本発明は、宇宙機の熱制御システムを始めとして、医療用機器の輸液装置、電子機器の冷却装置等に使用できる小型平板型カスケードポンプに関する。
人工衛星、宇宙ステーション等の宇宙機には、搭載電子機器等からの発熱を冷却するため熱制御システムが用いられている。発熱の大きい宇宙機の熱制御システムには、機械的な流体駆動源としてメカニカルポンプを使用する必要がある。一般に、メカニカルポンプは部品点数が多い。
宇宙機で用いられるポンプ装置は、小型軽量のものが望まれている。宇宙機で用いられる機器は、部品の交換が困難であり、高い耐久性が要求される。このような機器に用いられるメカニカルポンプは故障を少なくし、メンテナンスを容易にするため、部品点数を減らし、構造を簡単にする必要がある。また、潤滑剤が不要な構造が望まれる。
また、高密度集積回路を搭載するコンピュータのような高発熱電子機器や燃料電池等の小型エネルギー機器においても、放熱は重要な問題である。現状のコンピュータ等の放熱はヒートシンク、冷却ファン等によるが、サイズ、ファン騒音等の問題がある。今後高集積化、高密度化に伴い、機器の放熱量が増大することが予想される。そのため、水冷却方式の放熱システムの採用が期待され、小型、平板型のポンプ装置の要望がある。
更にまた、医療分野における人工透析器や人工心臓へ等に使用される輸液ポンプ等の輸液装置にも、小型、平板型のポンプの要望がある。

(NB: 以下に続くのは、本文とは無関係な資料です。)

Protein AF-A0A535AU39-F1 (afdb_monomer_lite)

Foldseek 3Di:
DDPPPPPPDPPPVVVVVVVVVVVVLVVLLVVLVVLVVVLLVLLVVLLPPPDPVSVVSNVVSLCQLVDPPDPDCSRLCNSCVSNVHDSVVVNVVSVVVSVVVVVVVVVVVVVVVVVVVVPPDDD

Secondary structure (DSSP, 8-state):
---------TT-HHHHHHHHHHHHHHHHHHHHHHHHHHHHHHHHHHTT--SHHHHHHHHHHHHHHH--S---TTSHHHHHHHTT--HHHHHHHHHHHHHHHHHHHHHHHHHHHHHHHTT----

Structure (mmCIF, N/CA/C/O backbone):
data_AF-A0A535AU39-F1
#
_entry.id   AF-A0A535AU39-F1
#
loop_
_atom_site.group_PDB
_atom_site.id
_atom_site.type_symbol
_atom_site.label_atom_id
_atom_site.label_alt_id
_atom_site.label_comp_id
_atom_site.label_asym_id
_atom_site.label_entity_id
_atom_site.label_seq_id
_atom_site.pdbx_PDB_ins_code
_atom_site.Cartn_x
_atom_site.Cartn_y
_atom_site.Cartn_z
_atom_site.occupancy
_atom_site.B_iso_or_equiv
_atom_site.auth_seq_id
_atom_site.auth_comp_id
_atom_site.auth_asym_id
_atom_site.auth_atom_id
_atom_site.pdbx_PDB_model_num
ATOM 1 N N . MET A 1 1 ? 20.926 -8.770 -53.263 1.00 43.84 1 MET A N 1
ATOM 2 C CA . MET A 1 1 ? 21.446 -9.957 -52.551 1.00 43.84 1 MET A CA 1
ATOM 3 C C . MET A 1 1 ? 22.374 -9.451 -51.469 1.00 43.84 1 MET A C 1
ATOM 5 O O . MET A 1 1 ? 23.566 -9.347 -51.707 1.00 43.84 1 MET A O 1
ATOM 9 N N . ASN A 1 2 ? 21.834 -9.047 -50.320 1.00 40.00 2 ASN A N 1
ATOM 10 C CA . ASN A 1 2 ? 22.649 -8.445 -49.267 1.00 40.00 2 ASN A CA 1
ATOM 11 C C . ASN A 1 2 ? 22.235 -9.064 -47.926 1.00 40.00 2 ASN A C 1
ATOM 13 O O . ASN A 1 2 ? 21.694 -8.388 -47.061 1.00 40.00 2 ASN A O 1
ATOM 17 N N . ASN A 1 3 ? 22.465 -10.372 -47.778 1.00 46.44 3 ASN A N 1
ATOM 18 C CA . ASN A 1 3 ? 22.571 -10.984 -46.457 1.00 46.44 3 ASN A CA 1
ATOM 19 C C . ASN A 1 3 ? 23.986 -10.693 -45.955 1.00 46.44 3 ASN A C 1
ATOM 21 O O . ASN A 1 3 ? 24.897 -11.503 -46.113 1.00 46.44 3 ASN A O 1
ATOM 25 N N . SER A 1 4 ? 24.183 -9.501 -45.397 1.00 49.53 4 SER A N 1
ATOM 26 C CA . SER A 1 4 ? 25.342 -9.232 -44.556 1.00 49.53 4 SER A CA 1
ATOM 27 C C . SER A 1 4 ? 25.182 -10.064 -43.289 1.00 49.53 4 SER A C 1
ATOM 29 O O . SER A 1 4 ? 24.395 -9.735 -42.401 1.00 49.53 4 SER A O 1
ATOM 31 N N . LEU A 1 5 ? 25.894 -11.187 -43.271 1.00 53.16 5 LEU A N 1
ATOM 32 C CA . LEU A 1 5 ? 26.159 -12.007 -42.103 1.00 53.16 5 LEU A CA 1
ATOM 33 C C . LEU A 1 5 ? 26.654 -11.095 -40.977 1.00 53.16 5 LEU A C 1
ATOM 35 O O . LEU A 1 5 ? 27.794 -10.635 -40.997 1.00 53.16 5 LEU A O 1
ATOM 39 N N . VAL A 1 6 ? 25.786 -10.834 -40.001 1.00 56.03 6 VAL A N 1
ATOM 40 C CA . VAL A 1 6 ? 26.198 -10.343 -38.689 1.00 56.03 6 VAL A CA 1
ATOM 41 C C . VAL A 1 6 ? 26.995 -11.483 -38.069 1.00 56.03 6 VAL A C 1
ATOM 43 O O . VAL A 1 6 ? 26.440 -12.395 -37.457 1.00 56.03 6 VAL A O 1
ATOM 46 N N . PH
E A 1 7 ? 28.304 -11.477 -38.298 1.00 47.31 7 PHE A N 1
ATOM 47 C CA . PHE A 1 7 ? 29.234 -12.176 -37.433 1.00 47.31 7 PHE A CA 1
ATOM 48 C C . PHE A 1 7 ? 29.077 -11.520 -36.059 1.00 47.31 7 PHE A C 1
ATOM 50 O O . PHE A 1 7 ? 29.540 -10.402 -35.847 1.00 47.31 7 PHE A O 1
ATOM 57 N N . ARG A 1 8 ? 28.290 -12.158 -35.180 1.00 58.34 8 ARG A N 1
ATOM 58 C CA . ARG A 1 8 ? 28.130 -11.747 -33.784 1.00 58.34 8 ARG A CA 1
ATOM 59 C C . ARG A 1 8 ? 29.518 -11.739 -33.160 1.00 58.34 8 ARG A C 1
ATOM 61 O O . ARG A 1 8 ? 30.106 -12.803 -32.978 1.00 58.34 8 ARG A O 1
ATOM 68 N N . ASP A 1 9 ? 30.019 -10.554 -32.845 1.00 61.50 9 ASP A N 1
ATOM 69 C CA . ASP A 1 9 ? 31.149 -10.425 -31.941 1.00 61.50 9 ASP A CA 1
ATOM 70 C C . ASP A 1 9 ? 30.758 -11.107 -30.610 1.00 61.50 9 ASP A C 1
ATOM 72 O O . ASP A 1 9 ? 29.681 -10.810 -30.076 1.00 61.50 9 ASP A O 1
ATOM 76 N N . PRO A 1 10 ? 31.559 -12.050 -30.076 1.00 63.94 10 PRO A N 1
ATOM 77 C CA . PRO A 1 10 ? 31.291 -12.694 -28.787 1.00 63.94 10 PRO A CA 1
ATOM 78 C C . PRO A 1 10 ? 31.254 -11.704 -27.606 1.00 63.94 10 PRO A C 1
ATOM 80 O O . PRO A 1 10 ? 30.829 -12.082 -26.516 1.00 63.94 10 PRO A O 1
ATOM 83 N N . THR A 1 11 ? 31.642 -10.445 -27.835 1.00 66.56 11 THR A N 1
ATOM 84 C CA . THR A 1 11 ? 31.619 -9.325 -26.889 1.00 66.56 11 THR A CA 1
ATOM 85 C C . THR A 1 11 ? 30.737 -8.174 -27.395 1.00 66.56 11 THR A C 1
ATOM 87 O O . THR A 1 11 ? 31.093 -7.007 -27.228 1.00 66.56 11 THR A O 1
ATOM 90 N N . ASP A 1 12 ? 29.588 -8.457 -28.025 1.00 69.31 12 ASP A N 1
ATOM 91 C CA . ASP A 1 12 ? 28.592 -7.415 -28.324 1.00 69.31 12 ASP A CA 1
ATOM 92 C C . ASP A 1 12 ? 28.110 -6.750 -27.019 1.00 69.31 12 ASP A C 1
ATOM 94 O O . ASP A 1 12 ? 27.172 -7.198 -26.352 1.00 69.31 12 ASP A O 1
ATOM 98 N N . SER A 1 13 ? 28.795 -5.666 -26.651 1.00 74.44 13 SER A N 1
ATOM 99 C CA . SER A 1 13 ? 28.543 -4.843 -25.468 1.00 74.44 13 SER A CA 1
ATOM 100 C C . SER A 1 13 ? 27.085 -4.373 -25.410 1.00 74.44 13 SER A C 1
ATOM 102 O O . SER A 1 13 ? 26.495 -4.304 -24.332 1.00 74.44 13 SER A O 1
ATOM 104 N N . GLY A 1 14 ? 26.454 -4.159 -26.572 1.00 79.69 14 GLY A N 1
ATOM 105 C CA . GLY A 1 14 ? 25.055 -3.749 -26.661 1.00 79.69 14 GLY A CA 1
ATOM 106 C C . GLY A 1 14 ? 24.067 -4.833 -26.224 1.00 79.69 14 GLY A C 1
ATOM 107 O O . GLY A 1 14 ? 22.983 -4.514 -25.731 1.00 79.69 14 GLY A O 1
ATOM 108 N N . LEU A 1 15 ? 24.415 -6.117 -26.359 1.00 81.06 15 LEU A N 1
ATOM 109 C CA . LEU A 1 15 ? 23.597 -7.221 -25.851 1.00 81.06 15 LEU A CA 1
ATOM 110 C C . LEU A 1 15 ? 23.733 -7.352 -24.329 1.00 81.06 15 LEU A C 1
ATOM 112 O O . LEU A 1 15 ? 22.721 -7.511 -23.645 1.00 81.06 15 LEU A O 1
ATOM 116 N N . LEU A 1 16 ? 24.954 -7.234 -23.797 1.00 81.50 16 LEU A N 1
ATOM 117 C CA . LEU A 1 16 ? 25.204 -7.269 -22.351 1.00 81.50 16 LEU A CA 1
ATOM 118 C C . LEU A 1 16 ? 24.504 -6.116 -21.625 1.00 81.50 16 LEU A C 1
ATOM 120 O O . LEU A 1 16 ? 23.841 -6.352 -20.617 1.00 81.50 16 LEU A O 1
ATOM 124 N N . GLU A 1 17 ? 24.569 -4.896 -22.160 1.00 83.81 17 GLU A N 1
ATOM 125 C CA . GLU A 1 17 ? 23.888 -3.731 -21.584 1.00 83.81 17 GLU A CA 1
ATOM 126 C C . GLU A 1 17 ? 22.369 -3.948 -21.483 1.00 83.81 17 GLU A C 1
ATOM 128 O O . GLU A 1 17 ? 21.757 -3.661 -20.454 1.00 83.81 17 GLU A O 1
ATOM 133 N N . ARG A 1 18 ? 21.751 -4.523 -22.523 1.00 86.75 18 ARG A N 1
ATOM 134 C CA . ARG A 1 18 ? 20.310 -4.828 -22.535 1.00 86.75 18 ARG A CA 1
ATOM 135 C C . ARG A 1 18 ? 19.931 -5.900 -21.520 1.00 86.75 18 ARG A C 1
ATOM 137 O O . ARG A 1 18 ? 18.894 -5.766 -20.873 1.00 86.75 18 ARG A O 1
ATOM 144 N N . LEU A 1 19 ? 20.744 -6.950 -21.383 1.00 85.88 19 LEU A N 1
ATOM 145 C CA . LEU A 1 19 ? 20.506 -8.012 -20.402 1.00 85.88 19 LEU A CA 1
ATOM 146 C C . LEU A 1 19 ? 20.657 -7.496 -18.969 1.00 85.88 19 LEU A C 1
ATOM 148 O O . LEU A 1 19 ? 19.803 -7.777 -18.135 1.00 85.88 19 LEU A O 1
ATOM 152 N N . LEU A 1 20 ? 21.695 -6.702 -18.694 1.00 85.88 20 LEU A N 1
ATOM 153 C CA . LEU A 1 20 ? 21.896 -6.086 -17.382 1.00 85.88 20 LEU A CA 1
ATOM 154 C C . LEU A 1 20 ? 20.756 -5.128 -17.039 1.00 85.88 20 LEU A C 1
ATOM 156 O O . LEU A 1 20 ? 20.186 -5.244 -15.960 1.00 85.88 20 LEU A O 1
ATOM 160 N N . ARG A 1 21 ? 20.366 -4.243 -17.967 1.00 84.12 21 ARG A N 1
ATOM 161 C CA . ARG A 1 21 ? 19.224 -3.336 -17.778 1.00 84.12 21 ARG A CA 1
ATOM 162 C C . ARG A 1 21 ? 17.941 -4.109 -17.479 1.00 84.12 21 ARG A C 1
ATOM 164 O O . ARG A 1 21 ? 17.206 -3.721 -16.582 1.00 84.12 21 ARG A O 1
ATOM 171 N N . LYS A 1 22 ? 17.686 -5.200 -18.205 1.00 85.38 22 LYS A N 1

従来の冷媒駆動源となる機械的なポンプ装置としては、特許文献1に記載された円筒形のラジアルタイプのモータ(ステータがロータを外囲する)を使用したギアポンプが知られている。このポンプは、ハウジングと、ハウジング内に設けられたシャフトと、シャフトを回転自在に支持する滑り軸受と、ロータ及びステータを有する駆動手段と、シャフトに連結され流体を吐出するためのギア組立体とを含む。このポンプは、駆動手段によりギア組立体のインナギアとアウタギアを回転させ、インナギアとアウタギアとの間に、流体を移動させ、吸入ポートから吸入した流体を吐出ポートから吐出することができる。
しかし、この従来のラジアルタイプのモータを使用したポンプは、円筒形の部材の内部に、アウタギア及びインナギアと、駆動手段のロータとを軸方向に配列し、ロータを外囲するようにステータを設けている。そのため、全体が円筒形で、小型化および平板化が困難であるという欠点があった。

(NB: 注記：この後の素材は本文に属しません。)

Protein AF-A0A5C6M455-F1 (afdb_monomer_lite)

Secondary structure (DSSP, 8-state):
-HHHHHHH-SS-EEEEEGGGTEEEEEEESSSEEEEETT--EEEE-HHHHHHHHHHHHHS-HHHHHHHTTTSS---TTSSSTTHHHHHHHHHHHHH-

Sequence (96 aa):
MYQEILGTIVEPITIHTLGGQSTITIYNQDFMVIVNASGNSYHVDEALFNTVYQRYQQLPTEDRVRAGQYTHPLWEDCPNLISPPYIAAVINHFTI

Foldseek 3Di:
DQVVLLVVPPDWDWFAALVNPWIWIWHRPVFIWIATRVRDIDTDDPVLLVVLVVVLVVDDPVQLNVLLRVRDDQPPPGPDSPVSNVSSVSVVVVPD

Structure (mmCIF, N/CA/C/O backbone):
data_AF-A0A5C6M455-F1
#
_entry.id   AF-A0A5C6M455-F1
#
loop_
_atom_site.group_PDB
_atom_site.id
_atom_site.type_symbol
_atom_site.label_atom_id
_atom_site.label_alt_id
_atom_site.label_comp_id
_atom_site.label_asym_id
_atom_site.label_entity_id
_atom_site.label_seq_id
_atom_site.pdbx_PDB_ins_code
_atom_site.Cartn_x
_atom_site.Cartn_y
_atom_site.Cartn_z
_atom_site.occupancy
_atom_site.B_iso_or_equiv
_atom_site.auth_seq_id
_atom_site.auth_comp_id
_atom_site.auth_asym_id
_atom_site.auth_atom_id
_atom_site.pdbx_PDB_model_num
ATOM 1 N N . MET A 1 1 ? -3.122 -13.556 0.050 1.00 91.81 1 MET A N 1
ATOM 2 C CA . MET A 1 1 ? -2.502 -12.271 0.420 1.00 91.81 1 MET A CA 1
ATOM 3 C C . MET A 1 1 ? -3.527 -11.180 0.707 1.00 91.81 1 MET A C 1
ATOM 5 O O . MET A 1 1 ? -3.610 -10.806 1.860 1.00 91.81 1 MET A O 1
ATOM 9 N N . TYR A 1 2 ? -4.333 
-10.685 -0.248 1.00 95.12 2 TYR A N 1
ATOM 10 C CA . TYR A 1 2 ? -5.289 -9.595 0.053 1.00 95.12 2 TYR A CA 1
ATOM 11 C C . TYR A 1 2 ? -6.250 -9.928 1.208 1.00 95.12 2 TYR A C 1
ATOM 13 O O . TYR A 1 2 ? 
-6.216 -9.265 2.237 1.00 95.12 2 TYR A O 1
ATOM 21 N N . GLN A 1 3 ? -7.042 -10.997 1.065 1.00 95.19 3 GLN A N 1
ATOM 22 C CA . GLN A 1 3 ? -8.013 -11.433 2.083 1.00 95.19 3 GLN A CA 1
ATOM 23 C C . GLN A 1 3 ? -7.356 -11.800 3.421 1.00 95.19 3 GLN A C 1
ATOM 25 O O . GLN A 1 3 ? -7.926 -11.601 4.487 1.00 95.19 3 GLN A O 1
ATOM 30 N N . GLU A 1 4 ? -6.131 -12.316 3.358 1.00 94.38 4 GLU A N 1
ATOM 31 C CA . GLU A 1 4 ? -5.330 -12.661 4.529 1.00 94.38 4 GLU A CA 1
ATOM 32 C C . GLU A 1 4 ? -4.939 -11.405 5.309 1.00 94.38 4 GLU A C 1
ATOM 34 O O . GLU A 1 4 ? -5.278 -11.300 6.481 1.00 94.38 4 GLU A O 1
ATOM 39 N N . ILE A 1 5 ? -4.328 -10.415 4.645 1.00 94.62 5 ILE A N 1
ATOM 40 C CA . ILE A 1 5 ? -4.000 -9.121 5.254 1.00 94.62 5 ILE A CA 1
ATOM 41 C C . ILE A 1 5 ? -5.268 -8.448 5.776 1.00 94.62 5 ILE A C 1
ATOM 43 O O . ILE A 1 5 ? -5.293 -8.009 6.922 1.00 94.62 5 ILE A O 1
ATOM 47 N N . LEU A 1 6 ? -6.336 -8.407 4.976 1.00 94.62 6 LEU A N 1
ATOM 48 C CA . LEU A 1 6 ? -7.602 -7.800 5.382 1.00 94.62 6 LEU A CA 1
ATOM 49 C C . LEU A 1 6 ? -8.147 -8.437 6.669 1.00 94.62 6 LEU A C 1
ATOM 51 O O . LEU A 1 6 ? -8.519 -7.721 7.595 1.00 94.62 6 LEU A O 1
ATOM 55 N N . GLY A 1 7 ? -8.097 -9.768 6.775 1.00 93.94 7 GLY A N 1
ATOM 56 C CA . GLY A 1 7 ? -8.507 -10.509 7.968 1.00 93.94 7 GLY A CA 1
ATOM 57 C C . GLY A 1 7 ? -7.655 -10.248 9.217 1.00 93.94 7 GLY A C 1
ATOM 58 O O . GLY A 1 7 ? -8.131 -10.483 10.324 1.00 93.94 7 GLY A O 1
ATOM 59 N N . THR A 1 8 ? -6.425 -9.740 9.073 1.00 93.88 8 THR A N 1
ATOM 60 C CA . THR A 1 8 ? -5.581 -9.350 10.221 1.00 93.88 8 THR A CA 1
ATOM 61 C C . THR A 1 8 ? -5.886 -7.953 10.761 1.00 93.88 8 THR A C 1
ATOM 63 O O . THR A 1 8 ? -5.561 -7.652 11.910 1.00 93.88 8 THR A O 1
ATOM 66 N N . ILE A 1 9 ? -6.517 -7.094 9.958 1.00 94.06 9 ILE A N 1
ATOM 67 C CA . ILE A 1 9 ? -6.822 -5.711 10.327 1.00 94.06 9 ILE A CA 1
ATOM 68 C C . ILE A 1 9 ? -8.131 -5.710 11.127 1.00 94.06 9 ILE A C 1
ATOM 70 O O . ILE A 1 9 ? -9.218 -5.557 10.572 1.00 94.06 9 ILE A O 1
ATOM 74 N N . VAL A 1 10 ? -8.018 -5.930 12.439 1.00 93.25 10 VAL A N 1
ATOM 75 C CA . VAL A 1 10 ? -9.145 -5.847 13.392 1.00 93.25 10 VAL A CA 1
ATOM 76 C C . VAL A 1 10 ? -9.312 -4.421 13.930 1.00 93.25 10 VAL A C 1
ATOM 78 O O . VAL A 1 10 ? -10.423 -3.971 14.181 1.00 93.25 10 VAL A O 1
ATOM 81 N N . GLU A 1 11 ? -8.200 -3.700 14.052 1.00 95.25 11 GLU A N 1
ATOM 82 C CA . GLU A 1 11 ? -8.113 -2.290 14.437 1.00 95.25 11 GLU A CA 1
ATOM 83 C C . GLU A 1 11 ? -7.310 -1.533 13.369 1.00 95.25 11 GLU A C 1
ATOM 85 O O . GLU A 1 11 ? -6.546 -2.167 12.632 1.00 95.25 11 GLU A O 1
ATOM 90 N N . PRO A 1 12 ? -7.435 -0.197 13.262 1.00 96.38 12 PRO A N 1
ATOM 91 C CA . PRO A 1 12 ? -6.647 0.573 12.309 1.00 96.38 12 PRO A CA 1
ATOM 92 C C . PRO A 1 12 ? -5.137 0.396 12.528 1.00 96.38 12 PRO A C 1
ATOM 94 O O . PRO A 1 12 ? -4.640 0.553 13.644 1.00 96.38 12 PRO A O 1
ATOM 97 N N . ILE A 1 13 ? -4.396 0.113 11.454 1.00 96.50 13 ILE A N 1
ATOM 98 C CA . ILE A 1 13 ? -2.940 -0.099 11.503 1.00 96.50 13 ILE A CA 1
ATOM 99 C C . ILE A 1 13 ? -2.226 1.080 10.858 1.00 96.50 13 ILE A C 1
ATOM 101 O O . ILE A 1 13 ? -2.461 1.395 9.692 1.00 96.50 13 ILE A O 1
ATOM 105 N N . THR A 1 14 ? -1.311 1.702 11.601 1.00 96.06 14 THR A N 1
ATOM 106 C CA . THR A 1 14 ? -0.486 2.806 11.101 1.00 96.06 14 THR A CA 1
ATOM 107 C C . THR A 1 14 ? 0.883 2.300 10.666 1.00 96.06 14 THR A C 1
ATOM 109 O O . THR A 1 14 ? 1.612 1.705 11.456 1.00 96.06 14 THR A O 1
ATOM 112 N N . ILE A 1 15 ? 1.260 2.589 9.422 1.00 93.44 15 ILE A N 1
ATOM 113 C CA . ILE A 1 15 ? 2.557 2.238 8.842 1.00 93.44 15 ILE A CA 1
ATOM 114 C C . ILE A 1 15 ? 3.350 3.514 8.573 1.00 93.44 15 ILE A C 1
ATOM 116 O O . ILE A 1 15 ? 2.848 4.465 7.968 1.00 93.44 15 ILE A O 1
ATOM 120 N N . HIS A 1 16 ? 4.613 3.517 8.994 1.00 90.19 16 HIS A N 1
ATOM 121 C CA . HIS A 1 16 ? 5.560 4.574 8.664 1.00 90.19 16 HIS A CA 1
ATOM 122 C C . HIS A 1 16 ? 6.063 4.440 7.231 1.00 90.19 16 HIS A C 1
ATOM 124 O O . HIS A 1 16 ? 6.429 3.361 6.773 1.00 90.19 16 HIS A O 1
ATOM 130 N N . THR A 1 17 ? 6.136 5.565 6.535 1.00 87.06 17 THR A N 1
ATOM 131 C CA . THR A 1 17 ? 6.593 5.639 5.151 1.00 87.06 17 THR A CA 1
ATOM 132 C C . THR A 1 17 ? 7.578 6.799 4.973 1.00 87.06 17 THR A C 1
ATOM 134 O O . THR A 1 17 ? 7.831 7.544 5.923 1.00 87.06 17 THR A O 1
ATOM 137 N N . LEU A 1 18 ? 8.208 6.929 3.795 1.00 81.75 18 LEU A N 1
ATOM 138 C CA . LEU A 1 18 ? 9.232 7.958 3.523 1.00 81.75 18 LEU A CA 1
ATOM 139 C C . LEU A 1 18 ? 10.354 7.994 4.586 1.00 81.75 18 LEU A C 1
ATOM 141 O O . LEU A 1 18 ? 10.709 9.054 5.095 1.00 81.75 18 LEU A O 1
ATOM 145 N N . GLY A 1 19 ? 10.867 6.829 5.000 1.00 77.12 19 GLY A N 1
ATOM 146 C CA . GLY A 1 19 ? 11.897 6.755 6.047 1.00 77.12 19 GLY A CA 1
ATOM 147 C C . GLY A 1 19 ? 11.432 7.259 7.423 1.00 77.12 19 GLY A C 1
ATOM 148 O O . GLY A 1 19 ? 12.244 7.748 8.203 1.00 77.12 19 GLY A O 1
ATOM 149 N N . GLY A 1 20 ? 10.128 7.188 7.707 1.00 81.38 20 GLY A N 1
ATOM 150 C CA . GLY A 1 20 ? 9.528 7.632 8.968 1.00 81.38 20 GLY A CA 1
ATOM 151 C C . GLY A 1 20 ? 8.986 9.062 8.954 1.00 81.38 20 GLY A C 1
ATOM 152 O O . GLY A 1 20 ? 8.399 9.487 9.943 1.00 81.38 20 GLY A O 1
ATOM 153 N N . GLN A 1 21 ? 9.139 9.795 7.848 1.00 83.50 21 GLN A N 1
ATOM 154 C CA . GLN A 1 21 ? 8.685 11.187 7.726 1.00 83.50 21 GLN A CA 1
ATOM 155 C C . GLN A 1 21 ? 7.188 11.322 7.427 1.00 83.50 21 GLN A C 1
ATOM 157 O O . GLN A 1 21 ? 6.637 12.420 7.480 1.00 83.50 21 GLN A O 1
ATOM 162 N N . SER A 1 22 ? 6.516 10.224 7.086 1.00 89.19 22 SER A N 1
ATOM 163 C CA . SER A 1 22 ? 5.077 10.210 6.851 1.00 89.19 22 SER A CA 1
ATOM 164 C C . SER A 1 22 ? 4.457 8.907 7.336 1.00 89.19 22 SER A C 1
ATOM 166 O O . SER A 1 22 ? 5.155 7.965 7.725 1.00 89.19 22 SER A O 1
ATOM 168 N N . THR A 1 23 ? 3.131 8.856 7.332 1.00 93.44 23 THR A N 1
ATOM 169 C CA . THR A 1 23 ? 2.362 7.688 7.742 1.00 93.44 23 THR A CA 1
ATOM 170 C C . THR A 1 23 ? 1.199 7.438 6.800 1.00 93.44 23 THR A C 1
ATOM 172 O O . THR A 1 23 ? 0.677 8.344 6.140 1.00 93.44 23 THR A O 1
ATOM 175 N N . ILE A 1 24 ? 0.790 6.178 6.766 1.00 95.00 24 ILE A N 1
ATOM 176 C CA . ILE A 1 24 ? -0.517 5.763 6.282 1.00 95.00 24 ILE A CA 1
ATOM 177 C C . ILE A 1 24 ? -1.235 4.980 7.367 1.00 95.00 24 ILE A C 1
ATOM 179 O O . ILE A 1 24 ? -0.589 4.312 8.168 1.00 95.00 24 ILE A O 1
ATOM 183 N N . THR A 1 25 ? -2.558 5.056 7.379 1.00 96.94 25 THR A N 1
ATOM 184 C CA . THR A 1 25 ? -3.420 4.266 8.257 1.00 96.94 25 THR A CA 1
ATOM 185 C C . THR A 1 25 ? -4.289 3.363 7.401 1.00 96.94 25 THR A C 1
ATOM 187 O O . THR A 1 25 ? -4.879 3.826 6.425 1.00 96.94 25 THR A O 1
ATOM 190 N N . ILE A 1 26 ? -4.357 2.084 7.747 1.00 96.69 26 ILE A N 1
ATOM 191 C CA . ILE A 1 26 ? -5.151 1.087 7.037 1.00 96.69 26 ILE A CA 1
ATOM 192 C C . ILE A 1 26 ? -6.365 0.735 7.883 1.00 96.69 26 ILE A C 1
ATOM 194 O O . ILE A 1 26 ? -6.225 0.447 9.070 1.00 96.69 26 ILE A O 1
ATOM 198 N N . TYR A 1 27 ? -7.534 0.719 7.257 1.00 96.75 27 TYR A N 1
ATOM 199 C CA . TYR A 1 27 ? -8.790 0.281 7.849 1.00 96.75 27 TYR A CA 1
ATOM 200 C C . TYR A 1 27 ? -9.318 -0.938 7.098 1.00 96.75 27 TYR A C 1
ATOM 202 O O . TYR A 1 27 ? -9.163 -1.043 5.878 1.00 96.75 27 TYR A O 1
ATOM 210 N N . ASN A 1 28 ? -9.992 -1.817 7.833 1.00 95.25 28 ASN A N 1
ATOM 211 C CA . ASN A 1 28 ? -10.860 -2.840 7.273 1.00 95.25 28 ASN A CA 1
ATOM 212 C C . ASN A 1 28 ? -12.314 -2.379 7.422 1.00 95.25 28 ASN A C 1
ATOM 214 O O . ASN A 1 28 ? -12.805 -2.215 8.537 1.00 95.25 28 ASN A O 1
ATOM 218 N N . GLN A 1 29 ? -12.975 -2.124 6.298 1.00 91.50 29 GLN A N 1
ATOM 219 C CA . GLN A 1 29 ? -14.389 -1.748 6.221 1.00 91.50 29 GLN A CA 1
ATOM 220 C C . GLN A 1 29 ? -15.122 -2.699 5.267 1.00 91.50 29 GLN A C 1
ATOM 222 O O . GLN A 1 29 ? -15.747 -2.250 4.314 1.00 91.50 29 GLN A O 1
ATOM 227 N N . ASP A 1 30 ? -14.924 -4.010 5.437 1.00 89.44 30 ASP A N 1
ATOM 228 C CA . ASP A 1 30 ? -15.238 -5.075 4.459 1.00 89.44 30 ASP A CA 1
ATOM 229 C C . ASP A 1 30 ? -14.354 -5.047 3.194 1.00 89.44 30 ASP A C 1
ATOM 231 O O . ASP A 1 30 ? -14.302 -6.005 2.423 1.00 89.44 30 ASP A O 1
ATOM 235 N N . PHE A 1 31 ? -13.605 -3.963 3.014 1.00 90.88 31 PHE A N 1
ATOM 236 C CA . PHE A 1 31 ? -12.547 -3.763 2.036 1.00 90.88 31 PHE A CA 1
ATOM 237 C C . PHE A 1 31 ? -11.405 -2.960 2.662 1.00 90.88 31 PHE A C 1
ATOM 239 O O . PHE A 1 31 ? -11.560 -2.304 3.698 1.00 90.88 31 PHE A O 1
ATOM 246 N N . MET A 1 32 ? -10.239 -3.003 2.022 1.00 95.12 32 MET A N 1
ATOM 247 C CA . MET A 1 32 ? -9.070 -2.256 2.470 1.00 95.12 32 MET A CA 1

本発明者らは、これらの問題を解決するため、平板型のポンプを開発した(特願2003−352378号)。このポンプは、円板状のケーシング内に、アウタギア及びインナギアと、円板状のロータを設け、ケーシングの面に沿って円板状のステータを設けたものである。しかし、このポンプは、部品点数が多かった。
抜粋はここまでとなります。